The man who was shot dead in a protest against the police murder of Breonna Taylor in Kentucky was identified as an avid photographer who had been a strong advocate of anti-racist protests in the US state.
Police said Tyler Charles Gerth, 27, of Louisville, died Saturday night after being shot in Jefferson Square Park in downtown Louisville. A suspect, who has not yet been publicly identified, has been taken into custody, they said.
The Courier Journal reported that Gerth was a budding photographer and a University of Kentucky graduate who documented the weeks of Louisville racial justice protests on his Instagram account.
“Tyler was incredibly kind, tender and generous, with deep convictions and faith,” his family said in a statement, reported by the newspaper. “It was this sense of justice that led Tyler to be part of the peaceful protests advocating the destruction of systemic racism within our society’s systems. This, combined with his passion for photography led to a strong need within of him being there, documenting the movement, capturing and communicating the messages of peace and justice. ”
Homicide investigators were interviewing the suspect, who had been hospitalized after the shooting, Louisville Acting Police Chief Robert Schroeder said at a press conference on Sunday.
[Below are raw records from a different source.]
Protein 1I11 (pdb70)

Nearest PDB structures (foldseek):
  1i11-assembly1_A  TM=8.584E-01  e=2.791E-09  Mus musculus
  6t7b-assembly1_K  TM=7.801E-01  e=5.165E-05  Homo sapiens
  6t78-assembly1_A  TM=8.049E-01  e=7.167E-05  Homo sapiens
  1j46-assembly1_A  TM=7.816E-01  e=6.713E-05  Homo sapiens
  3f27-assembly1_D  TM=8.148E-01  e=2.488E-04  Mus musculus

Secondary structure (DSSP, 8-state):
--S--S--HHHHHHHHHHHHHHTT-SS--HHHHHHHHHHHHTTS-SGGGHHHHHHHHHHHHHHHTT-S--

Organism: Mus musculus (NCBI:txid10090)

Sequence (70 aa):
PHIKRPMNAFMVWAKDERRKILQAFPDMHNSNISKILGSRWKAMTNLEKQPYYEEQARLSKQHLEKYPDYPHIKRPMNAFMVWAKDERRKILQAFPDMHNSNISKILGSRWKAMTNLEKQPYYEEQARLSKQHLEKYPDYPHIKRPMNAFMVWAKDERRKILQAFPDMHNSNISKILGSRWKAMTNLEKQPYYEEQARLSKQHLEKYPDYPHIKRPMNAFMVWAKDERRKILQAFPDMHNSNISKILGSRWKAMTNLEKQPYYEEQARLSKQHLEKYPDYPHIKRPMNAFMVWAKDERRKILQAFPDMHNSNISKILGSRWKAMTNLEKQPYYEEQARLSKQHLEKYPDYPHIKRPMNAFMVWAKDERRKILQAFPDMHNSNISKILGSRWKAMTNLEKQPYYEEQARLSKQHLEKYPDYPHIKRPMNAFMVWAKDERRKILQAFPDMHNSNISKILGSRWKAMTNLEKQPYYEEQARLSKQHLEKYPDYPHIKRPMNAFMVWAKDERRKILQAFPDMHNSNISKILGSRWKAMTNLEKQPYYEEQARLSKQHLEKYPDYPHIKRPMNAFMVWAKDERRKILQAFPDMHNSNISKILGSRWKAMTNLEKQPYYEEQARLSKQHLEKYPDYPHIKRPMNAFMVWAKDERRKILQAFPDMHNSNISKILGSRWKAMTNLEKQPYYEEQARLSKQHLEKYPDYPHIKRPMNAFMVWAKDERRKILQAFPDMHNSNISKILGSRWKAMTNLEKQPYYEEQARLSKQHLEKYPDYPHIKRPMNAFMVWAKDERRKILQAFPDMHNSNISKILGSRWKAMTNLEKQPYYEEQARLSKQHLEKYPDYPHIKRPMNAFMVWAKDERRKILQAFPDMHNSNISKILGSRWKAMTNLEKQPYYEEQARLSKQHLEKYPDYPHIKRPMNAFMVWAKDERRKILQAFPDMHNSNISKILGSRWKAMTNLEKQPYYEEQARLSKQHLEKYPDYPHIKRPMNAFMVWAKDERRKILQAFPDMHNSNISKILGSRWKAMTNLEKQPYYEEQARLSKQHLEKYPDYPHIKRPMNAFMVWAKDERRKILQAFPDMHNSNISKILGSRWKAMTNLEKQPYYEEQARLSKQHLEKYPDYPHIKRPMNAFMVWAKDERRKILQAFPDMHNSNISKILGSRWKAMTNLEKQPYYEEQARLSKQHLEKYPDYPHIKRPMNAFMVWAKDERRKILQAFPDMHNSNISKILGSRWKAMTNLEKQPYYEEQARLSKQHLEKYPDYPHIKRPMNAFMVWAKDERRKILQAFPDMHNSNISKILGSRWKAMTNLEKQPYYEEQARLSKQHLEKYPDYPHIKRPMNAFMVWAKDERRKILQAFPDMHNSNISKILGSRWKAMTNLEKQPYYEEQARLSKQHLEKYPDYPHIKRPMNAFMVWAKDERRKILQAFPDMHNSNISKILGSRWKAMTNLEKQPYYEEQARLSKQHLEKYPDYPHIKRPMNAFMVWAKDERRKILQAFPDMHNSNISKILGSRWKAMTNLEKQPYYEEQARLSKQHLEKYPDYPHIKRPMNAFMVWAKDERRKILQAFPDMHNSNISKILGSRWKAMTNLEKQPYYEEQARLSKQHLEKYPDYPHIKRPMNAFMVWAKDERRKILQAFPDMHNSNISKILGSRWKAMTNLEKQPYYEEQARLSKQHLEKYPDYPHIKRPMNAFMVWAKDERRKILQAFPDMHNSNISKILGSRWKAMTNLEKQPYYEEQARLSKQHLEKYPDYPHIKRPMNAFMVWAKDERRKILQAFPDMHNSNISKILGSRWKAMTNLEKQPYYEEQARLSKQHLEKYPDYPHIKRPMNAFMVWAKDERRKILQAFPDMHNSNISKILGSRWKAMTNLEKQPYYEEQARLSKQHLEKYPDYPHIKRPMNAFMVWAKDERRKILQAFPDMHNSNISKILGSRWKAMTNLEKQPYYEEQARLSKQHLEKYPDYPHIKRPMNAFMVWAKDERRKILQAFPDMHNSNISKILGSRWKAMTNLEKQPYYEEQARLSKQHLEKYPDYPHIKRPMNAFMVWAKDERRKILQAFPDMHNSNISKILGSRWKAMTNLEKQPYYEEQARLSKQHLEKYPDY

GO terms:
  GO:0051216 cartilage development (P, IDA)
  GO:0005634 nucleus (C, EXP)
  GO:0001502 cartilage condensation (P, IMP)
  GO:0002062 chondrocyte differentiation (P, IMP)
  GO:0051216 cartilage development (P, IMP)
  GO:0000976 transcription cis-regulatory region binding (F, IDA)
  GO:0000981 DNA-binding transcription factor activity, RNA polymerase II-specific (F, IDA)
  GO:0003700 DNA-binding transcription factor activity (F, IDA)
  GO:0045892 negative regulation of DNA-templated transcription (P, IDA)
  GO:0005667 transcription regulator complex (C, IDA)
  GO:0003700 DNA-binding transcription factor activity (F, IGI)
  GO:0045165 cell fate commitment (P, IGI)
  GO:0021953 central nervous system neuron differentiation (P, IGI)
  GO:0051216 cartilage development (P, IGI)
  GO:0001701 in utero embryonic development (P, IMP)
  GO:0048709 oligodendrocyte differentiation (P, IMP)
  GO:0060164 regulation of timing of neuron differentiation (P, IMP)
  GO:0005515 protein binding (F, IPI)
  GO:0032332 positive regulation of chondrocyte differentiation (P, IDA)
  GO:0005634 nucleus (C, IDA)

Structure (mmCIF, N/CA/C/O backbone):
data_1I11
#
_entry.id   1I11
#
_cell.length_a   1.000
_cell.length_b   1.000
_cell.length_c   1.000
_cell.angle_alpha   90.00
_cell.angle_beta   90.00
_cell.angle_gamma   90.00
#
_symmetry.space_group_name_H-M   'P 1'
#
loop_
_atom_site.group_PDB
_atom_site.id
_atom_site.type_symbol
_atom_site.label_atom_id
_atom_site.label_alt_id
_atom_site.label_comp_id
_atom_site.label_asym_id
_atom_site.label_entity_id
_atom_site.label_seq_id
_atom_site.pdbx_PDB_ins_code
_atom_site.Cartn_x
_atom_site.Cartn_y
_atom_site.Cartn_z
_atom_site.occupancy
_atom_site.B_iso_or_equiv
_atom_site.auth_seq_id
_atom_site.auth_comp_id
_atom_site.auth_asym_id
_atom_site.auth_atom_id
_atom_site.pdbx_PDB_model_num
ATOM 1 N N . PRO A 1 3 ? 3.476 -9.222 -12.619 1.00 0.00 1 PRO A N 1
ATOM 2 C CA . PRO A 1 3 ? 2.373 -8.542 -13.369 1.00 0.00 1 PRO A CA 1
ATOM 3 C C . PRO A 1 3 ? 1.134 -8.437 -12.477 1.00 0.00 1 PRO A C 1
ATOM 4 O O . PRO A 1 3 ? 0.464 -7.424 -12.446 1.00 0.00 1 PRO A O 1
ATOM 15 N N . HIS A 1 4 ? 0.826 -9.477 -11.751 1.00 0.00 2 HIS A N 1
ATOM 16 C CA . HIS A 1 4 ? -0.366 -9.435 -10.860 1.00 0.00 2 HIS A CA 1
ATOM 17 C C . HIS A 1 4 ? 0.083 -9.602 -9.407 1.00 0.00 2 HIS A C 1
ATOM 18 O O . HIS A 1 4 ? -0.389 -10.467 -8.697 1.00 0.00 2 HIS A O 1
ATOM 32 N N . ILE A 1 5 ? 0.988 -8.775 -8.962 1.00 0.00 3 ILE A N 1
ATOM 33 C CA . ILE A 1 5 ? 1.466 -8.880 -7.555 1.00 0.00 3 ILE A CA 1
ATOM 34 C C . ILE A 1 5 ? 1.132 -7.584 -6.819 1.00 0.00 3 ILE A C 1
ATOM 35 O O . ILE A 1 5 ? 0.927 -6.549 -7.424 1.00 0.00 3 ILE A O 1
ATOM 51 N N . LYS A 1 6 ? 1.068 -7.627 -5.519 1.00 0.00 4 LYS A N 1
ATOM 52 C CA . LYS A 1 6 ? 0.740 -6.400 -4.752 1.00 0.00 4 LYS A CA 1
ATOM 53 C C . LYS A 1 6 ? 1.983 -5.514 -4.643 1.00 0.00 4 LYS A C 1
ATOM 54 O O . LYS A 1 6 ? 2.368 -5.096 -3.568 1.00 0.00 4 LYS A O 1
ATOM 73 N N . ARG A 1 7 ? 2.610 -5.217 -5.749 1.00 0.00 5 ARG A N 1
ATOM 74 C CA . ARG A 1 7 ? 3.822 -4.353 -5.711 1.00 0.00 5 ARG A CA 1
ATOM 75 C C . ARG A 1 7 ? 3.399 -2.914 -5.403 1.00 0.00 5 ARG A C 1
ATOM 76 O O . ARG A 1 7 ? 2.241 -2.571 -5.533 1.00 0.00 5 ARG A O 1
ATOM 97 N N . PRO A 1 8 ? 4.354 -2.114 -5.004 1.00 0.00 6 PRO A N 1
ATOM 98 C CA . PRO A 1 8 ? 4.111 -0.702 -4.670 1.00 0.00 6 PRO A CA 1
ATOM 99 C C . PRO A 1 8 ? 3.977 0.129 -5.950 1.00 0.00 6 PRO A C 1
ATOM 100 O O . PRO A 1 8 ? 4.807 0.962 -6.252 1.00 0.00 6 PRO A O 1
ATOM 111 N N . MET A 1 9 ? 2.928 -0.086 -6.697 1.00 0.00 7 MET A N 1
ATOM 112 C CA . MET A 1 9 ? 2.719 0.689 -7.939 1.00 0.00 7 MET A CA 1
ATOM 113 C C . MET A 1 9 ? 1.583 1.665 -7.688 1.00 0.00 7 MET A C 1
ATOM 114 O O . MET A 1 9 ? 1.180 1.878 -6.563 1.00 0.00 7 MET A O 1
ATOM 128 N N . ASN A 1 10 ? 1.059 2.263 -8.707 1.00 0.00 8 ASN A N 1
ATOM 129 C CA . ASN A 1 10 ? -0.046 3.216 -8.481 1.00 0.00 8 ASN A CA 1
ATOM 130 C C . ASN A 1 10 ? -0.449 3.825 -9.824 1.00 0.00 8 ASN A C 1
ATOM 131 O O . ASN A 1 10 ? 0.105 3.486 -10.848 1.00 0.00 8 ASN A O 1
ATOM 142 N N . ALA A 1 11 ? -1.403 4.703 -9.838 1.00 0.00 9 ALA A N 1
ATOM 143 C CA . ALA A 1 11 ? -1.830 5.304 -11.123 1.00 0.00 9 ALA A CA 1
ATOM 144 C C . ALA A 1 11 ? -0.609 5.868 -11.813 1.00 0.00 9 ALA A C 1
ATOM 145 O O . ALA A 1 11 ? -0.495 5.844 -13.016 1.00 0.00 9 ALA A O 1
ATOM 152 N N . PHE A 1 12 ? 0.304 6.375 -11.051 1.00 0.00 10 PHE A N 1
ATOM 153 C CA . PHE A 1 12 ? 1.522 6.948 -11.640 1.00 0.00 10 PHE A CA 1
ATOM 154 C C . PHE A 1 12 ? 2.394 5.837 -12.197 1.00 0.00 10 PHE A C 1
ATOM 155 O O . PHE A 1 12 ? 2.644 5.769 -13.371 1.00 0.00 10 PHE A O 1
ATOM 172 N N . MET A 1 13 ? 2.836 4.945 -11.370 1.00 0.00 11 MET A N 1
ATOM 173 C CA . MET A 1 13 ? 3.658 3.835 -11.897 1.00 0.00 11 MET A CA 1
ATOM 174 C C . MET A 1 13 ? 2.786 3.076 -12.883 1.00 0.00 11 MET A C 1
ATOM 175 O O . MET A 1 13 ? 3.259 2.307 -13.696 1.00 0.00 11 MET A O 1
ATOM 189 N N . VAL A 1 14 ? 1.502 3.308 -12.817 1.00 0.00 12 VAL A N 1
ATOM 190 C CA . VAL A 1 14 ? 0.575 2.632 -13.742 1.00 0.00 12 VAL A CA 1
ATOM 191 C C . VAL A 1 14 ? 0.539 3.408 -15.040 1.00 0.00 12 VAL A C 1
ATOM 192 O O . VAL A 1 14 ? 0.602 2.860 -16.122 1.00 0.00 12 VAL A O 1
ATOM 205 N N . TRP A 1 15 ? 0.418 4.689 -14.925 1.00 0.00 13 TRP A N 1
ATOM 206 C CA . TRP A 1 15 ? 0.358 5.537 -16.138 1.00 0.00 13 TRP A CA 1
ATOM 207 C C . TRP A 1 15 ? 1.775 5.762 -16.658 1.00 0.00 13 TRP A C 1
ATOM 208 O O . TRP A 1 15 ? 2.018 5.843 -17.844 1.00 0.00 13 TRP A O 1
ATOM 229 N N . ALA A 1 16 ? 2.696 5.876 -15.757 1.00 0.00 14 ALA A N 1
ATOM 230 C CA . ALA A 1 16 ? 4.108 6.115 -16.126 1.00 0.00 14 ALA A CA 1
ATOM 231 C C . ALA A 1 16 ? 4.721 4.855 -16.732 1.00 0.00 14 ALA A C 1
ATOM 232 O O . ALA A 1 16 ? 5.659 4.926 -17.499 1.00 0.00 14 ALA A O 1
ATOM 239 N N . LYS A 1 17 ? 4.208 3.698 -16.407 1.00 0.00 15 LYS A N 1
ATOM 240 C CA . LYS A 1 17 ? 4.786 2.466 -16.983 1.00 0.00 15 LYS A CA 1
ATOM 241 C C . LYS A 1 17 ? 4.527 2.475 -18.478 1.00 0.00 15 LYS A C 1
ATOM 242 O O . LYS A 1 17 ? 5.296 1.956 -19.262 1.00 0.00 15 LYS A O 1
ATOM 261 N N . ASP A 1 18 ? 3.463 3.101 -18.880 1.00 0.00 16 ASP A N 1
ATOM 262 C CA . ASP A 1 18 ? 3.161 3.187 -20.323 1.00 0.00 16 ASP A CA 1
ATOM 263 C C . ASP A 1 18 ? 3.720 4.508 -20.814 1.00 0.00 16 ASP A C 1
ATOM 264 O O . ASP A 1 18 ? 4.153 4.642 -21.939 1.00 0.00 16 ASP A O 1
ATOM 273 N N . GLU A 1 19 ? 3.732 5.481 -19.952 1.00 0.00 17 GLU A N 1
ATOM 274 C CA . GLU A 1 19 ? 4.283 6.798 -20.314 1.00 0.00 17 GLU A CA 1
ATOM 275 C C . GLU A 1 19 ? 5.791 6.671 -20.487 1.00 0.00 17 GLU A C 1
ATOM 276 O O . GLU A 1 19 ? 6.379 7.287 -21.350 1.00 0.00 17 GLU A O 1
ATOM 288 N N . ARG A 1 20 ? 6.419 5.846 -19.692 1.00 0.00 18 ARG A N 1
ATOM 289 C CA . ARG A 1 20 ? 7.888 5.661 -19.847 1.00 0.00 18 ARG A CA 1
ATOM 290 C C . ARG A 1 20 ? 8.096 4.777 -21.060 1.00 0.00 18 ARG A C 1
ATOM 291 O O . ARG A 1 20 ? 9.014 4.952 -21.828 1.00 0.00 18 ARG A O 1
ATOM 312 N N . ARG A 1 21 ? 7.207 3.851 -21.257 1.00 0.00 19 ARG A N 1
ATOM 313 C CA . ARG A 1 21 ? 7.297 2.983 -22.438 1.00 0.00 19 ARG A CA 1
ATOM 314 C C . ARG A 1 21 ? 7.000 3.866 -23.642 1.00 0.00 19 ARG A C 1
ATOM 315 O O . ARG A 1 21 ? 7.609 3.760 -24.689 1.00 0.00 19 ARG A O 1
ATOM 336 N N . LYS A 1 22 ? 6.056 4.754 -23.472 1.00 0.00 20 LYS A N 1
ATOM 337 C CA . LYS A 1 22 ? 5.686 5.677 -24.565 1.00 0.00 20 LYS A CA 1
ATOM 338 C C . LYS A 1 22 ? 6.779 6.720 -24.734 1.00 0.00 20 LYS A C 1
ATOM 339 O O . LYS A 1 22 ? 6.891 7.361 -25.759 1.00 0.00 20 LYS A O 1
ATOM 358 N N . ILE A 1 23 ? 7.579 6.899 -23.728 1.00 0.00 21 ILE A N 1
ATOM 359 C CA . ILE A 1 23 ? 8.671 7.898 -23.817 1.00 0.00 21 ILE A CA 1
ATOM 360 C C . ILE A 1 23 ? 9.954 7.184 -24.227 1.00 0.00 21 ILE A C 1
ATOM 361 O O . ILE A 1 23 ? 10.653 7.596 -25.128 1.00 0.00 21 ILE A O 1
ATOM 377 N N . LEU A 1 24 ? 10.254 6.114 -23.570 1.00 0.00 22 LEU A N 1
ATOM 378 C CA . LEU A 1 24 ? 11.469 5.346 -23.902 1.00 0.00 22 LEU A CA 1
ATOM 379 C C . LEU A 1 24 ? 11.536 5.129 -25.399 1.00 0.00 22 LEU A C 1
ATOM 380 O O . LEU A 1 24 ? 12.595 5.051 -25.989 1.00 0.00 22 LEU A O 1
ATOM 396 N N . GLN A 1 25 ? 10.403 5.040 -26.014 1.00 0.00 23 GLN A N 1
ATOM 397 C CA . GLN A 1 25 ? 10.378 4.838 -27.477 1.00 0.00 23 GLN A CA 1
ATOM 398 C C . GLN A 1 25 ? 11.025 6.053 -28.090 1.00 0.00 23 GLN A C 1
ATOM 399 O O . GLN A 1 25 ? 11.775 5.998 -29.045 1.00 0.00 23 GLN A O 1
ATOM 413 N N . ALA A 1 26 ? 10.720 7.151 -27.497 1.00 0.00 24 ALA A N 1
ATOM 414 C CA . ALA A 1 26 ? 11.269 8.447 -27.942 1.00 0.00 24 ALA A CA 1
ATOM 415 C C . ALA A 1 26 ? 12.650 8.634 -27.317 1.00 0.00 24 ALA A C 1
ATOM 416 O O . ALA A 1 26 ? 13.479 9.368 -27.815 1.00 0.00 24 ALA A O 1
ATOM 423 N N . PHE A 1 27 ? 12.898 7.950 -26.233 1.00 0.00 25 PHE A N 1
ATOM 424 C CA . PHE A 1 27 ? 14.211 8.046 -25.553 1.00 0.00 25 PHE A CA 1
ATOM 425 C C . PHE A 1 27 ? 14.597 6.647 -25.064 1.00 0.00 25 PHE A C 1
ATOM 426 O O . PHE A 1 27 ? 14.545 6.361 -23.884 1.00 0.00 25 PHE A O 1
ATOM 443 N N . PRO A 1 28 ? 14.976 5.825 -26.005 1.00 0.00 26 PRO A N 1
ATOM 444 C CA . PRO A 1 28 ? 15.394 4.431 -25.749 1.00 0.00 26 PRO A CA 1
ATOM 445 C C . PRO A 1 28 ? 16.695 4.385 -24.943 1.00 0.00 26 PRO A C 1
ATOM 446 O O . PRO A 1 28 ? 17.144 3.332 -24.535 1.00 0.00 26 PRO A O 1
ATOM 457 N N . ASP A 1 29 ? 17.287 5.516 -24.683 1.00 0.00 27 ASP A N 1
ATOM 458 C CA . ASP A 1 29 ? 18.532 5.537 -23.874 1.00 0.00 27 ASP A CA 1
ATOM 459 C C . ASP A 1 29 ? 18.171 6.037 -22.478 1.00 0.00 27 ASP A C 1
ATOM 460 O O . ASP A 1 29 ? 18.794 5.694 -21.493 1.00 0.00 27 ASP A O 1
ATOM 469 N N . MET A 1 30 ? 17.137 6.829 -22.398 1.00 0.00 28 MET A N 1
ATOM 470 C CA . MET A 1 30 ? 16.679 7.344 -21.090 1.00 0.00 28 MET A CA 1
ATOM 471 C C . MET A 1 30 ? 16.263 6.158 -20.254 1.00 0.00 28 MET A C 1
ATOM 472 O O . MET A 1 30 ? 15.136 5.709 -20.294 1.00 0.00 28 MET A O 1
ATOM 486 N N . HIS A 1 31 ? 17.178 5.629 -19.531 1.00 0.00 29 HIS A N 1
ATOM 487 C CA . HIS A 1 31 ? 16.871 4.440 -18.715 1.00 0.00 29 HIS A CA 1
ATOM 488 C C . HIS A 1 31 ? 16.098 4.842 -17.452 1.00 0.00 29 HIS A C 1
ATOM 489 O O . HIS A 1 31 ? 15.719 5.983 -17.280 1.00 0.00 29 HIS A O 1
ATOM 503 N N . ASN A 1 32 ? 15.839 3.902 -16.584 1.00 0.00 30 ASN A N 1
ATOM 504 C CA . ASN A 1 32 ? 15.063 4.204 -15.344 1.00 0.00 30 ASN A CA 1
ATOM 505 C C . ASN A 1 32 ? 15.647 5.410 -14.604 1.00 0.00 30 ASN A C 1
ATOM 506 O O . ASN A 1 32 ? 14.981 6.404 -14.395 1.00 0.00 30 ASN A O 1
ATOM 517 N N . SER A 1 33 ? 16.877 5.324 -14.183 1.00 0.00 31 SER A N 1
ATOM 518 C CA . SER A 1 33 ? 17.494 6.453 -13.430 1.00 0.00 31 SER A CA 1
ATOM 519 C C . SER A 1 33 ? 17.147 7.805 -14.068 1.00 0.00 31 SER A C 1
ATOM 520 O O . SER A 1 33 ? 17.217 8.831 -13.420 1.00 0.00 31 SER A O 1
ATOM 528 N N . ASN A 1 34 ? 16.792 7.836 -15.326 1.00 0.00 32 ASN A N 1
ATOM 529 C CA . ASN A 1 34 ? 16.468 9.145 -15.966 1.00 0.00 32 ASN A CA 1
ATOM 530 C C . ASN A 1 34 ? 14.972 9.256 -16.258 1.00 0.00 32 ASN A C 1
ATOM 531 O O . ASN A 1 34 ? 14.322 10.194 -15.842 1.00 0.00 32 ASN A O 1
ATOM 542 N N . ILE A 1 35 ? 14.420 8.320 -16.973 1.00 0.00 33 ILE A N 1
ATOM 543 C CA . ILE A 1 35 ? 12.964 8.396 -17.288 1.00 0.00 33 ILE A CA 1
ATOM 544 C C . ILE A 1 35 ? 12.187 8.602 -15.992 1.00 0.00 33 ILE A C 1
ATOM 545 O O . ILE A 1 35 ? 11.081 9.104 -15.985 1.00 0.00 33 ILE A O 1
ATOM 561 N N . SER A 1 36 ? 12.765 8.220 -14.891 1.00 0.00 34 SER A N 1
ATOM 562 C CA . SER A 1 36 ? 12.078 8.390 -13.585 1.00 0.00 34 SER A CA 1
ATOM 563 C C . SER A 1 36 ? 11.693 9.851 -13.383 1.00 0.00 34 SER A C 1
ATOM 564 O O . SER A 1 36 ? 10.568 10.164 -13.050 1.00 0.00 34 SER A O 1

In a video of the shooting shown during the press conference, the suspect was surrounded by several people before they were shot and people rushed to cover. Schroeder said the man had been participating in the protests since they started and that he had been arrested multiple times.
“Other members of the park had repeatedly asked him to leave because of his destructive behavior,” said Schroeder.
Another video posted on social media later showed at least one person bleeding profusely on the ground.
Several other people fired after the suspect started shooting, but no one else was hit, Fischer said.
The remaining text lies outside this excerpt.